UNet: Symmetric encoder–decoder with spatial skip concatenations skip → Concatenate shallow + deep feature maps excels at → Pixel-precise segmentation and diffusion backbones
FPN: Top-down pyramid that fuses multi-scale backbone features skip → Add lateral features across resolutions excels at → Detection/instance segmentation needing multi-scale context
SegNet: Encoder–decoder that remembers pooling indices skip → Unpool using saved max-pooling masks excels at → Semantic segmentation when memory is limited



## 10. Visualization — Encoder–Decoder + FPN Diagram

`days/day21/code/visualizations.py` renders a simple schematic comparing UNet-style skip concatenation with the FPN pyramid.


In [6]:
from days.day21.code.visualizations import create_encoder_decoder_diagram

RUN_FIGURES = False

if RUN_FIGURES:
    path = create_encoder_decoder_diagram()
    path
else:
    print("Set RUN_FIGURES = True to regenerate Day 21 figures inside days/day21/outputs/.")
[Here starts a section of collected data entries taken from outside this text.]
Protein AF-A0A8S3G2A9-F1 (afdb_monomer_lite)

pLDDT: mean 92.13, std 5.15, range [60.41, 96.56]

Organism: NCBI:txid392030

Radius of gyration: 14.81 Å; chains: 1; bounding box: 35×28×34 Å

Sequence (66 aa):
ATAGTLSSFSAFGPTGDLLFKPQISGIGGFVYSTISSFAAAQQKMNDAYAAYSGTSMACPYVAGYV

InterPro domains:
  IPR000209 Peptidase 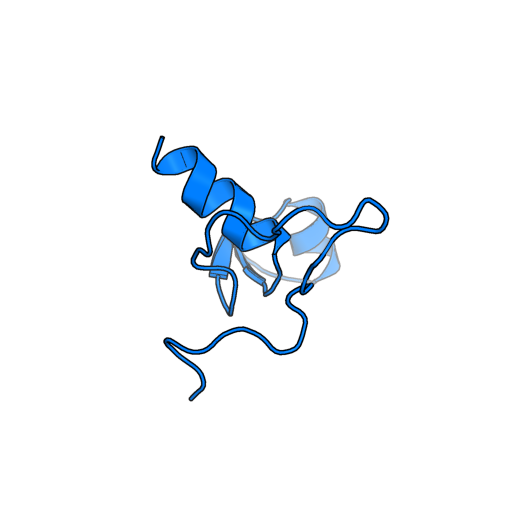S8/S53 domain [PF00082] (2-65)
  IPR023828 Peptidase S8, subtilisin, Ser-active site [PS00138] (54-64)
  IPR036852 Peptidase S8/S53 domain superfamily [G3DSA:3.40.50.200] (2-65)
  IPR036852 Peptidase S8/S53 domain superfamily [SSF52743] (3-66)

Secondary structure (DSSP, 8-state):
--TTS--TT------TT-----S-----SSEEEE--HHHHHHTT-SSSEEEE-SHHHHHHHHHHH-

Structure (mmCIF, N/CA/C/O backbone):
data_AF-A0A8S3G2A9-F1
#
_entry.id   AF-A0A8S3G2A9-F1
#
loop_
_atom_site.group_PDB
_atom_site.id
_atom_site.type_symbol
_atom_site.label_atom_id
_atom_site.label_alt_id
_atom_site.label_comp_id
_atom_site.label_asym_id
_atom_site.label_entity_id
_atom_site.label_seq_id
_atom_site.pdbx_PDB_ins_code
_atom_site.Cartn_x
_atom_site.Cartn_y
_atom_site.Cartn_z
_atom_site.occupancy
_atom_site.B_iso_or_equiv
_atom_site.auth_seq_id
_atom_site.auth_comp_id
_atom_site.auth_asym_id
_atom_site.auth_atom_id
_atom_site.pdbx_PDB_model_num
ATOM 1 N N . ALA A 1 1 ? 7.148 -16.335 7.234 1.00 60.41 1 ALA A N 1
ATOM 2 C CA . ALA A 1 1 ? 6.011 -16.004 6.354 1.00 60.41 1 ALA A CA 1
ATOM 3 C C . ALA A 1 1 ? 4.960 -15.276 7.183 1.00 60.41 1 ALA A C 1
ATOM 5 O O . ALA A 1 1 ? 4.608 -15.777 8.239 1.00 60.41 1 ALA A O 1
ATOM 6 N N . THR A 1 2 ? 4.526 -14.095 6.748 1.00 82.00 2 THR A N 1
ATOM 7 C CA . THR A 1 2 ? 3.549 -13.215 7.433 1.00 82.00 2 THR A CA 1
ATOM 8 C C . THR A 1 2 ? 2.325 -12.942 6.548 1.00 82.00 2 THR A C 1
ATOM 10 O O . THR A 1 2 ? 1.626 -11.944 6.696 1.00 82.00 2 THR A O 1
ATOM 13 N N . ALA A 1 3 ? 2.076 -13.813 5.567 1.00 83.88 3 ALA A N 1
ATOM 14 C CA . ALA A 1 3 ? 0.934 -13.679 4.674 1.00 83.88 3 ALA A CA 1
ATOM 15 C C . ALA A 1 3 ? -0.379 -13.848 5.457 1.00 83.88 3 ALA A C 1
ATOM 17 O O . ALA A 1 3 ? -0.477 -14.712 6.325 1.00 83.88 3 ALA A O 1
ATOM 18 N N . GLY A 1 4 ? -1.377 -13.014 5.155 1.00 86.88 4 GLY A N 1
ATOM 19 C CA . GLY A 1 4 ? -2.682 -13.040 5.826 1.00 86.88 4 GLY A CA 1
ATOM 20 C C . GLY A 1 4 ? -2.711 -12.409 7.223 1.00 86.88 4 GLY A C 1
ATOM 21 O O . GLY A 1 4 ? -3.770 -12.377 7.842 1.00 86.88 4 GLY A O 1
ATOM 22 N N . THR A 1 5 ? -1.591 -11.875 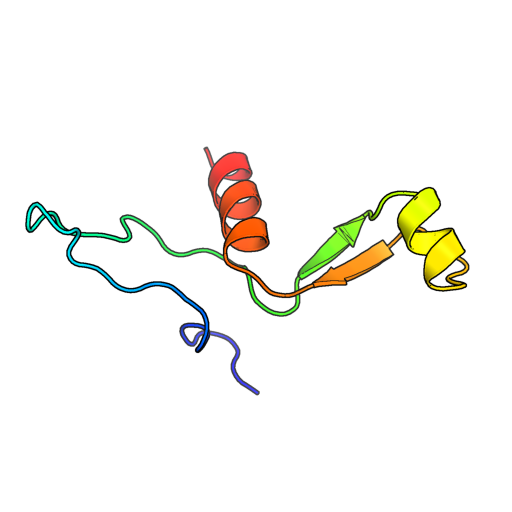7.719 1.00 92.94 5 THR A N 1
ATOM 23 C CA . THR A 1 5 ? -1.544 -11.139 8.991 1.00 92.94 5 THR A CA 1
ATOM 24 C C . THR A 1 5 ? -1.436 -9.635 8.754 1.00 92.94 5 THR A C 1
ATOM 26 O O . THR A 1 5 ? -0.891 -9.189 7.742 1.00 92.94 5 THR A O 1
ATOM 29 N N . LEU A 1 6 ? -1.900 -8.833 9.714 1.00 92.19 6 LEU A N 1
ATOM 30 C CA . LEU A 1 6 ? -1.676 -7.386 9.701 1.00 92.19 6 LEU A CA 1
ATOM 31 C C . LEU A 1 6 ? -0.176 -7.069 9.752 1.00 92.19 6 LEU A C 1
ATOM 33 O O . LEU A 1 6 ? 0.586 -7.691 10.491 1.00 92.19 6 LEU A O 1
ATOM 37 N N . SER A 1 7 ? 0.246 -6.092 8.949 1.00 93.50 7 SER A N 1
ATOM 38 C CA . SER A 1 7 ? 1.635 -5.627 8.944 1.00 93.50 7 SER A CA 1
ATOM 39 C C . SER A 1 7 ? 1.951 -4.859 10.227 1.00 93.50 7 SER A C 1
ATOM 41 O O . SER A 1 7 ? 1.133 -4.063 10.682 1.00 93.50 7 SER A O 1
ATOM 43 N N . SER A 1 8 ? 3.156 -5.038 10.775 1.00 93.81 8 SER A N 1
ATOM 44 C CA . SER A 1 8 ? 3.585 -4.380 12.022 1.00 93.81 8 SER A CA 1
ATOM 45 C C . SER A 1 8 ? 3.629 -2.851 11.937 1.00 93.81 8 SER A C 1
ATOM 47 O O . SER A 1 8 ? 3.489 -2.180 12.952 1.00 93.81 8 SER A O 1
ATOM 49 N N . PHE A 1 9 ? 3.800 -2.299 10.734 1.00 93.06 9 PHE A N 1
ATOM 50 C CA . PHE A 1 9 ? 3.790 -0.858 10.464 1.00 93.06 9 PHE A CA 1
ATOM 51 C C . PHE A 1 9 ? 2.384 -0.287 10.205 1.00 93.06 9 PHE A C 1
ATOM 53 O O . PHE A 1 9 ? 2.252 0.908 9.939 1.00 93.06 9 PHE A O 1
ATOM 60 N N . SER A 1 10 ? 1.335 -1.117 10.199 1.00 94.50 10 SER A N 1
ATOM 61 C CA . SER A 1 10 ? -0.027 -0.636 9.961 1.00 94.50 10 SER A CA 1
ATOM 62 C C . SER A 1 10 ? -0.470 0.261 11.113 1.00 94.50 10 SER A C 1
ATOM 64 O O . SER A 1 10 ? -0.358 -0.120 12.275 1.00 94.50 10 SER A O 1
ATOM 66 N N . ALA A 1 11 ? -1.003 1.440 10.796 1.00 93.56 11 ALA A N 1
ATOM 67 C CA . ALA A 1 11 ? -1.563 2.321 11.810 1.00 93.56 11 ALA A CA 1
ATOM 68 C C . ALA A 1 11 ? -2.874 1.736 12.352 1.00 93.56 11 ALA A C 1
ATOM 70 O O . ALA A 1 11 ? -3.740 1.303 11.585 1.00 93.56 11 ALA A O 1
ATOM 71 N N . PHE A 1 12 ? -3.013 1.755 13.673 1.00 92.00 12 PHE A N 1
ATOM 72 C CA . PHE A 1 12 ? -4.220 1.341 14.376 1.00 92.00 12 PHE A CA 1
ATOM 73 C C . PHE A 1 12 ? -4.966 2.573 14.883 1.00 92.00 12 PHE A C 1
ATOM 75 O O . PHE A 1 12 ? -4.343 3.555 15.286 1.00 92.00 12 PHE A O 1
ATOM 82 N N . GLY A 1 13 ? -6.298 2.529 14.829 1.00 91.25 13 GLY A N 1
ATOM 83 C CA . GLY A 1 13 ? -7.136 3.504 15.518 1.00 91.25 13 GLY A CA 1
ATOM 84 C C . GLY A 1 13 ? -7.275 3.196 17.017 1.00 91.25 13 GLY A C 1
ATOM 85 O O . GLY A 1 13 ? -6.606 2.293 17.528 1.00 91.25 13 GLY A O 1
ATOM 86 N N . PRO A 1 14 ? -8.181 3.899 17.719 1.00 91.81 14 PRO A N 1
ATOM 87 C CA . PRO A 1 14 ? -9.106 4.914 17.200 1.00 91.81 14 PRO A CA 1
ATOM 88 C C . PRO A 1 14 ? -8.399 6.209 16.769 1.00 91.81 14 PRO A C 1
ATOM 90 O O . PRO A 1 14 ? -7.217 6.411 17.041 1.00 91.81 14 PRO A O 1
ATOM 93 N N . THR A 1 15 ? -9.109 7.093 16.068 1.00 91.75 15 THR A N 1
ATOM 94 C CA . THR A 1 15 ? -8.613 8.460 15.825 1.00 91.75 15 THR A CA 1
ATOM 95 C C . THR A 1 15 ? -8.616 9.282 17.118 1.00 91.75 15 THR A C 1
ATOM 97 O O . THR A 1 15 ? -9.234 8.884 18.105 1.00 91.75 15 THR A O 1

Set RUN_FIGURES = True to regenerate Day 21 figures inside days/day21/outputs/.



## 11. Mini Exercises

1. Implement a tiny UNet and visualize encoder/decoder feature maps.
2. Replace concatenation with addition in UNet skips and inspect boundary quality.
3. Build an FPN on top of ResNet-50 and compare detection performance vs. a plain head.
4. Compare bilinear vs. transposed convolution upsampling artifacts.
5. Train a Siamese UNet for change detection on satellite imagery.



## 12. Key Takeaways

- Dense prediction needs both global context and local precision.
- Encoder–decoder blueprints achieve this by compressing then expanding with skip connections.
- UNet prioritizes pixel-accurate segmentation; FPN prioritizes multi-scale semantics.
- Upsampling choices and skip designs shape gradient flow and final quality.
- These ideas power modern segmentation, detection, depth, and diffusion models.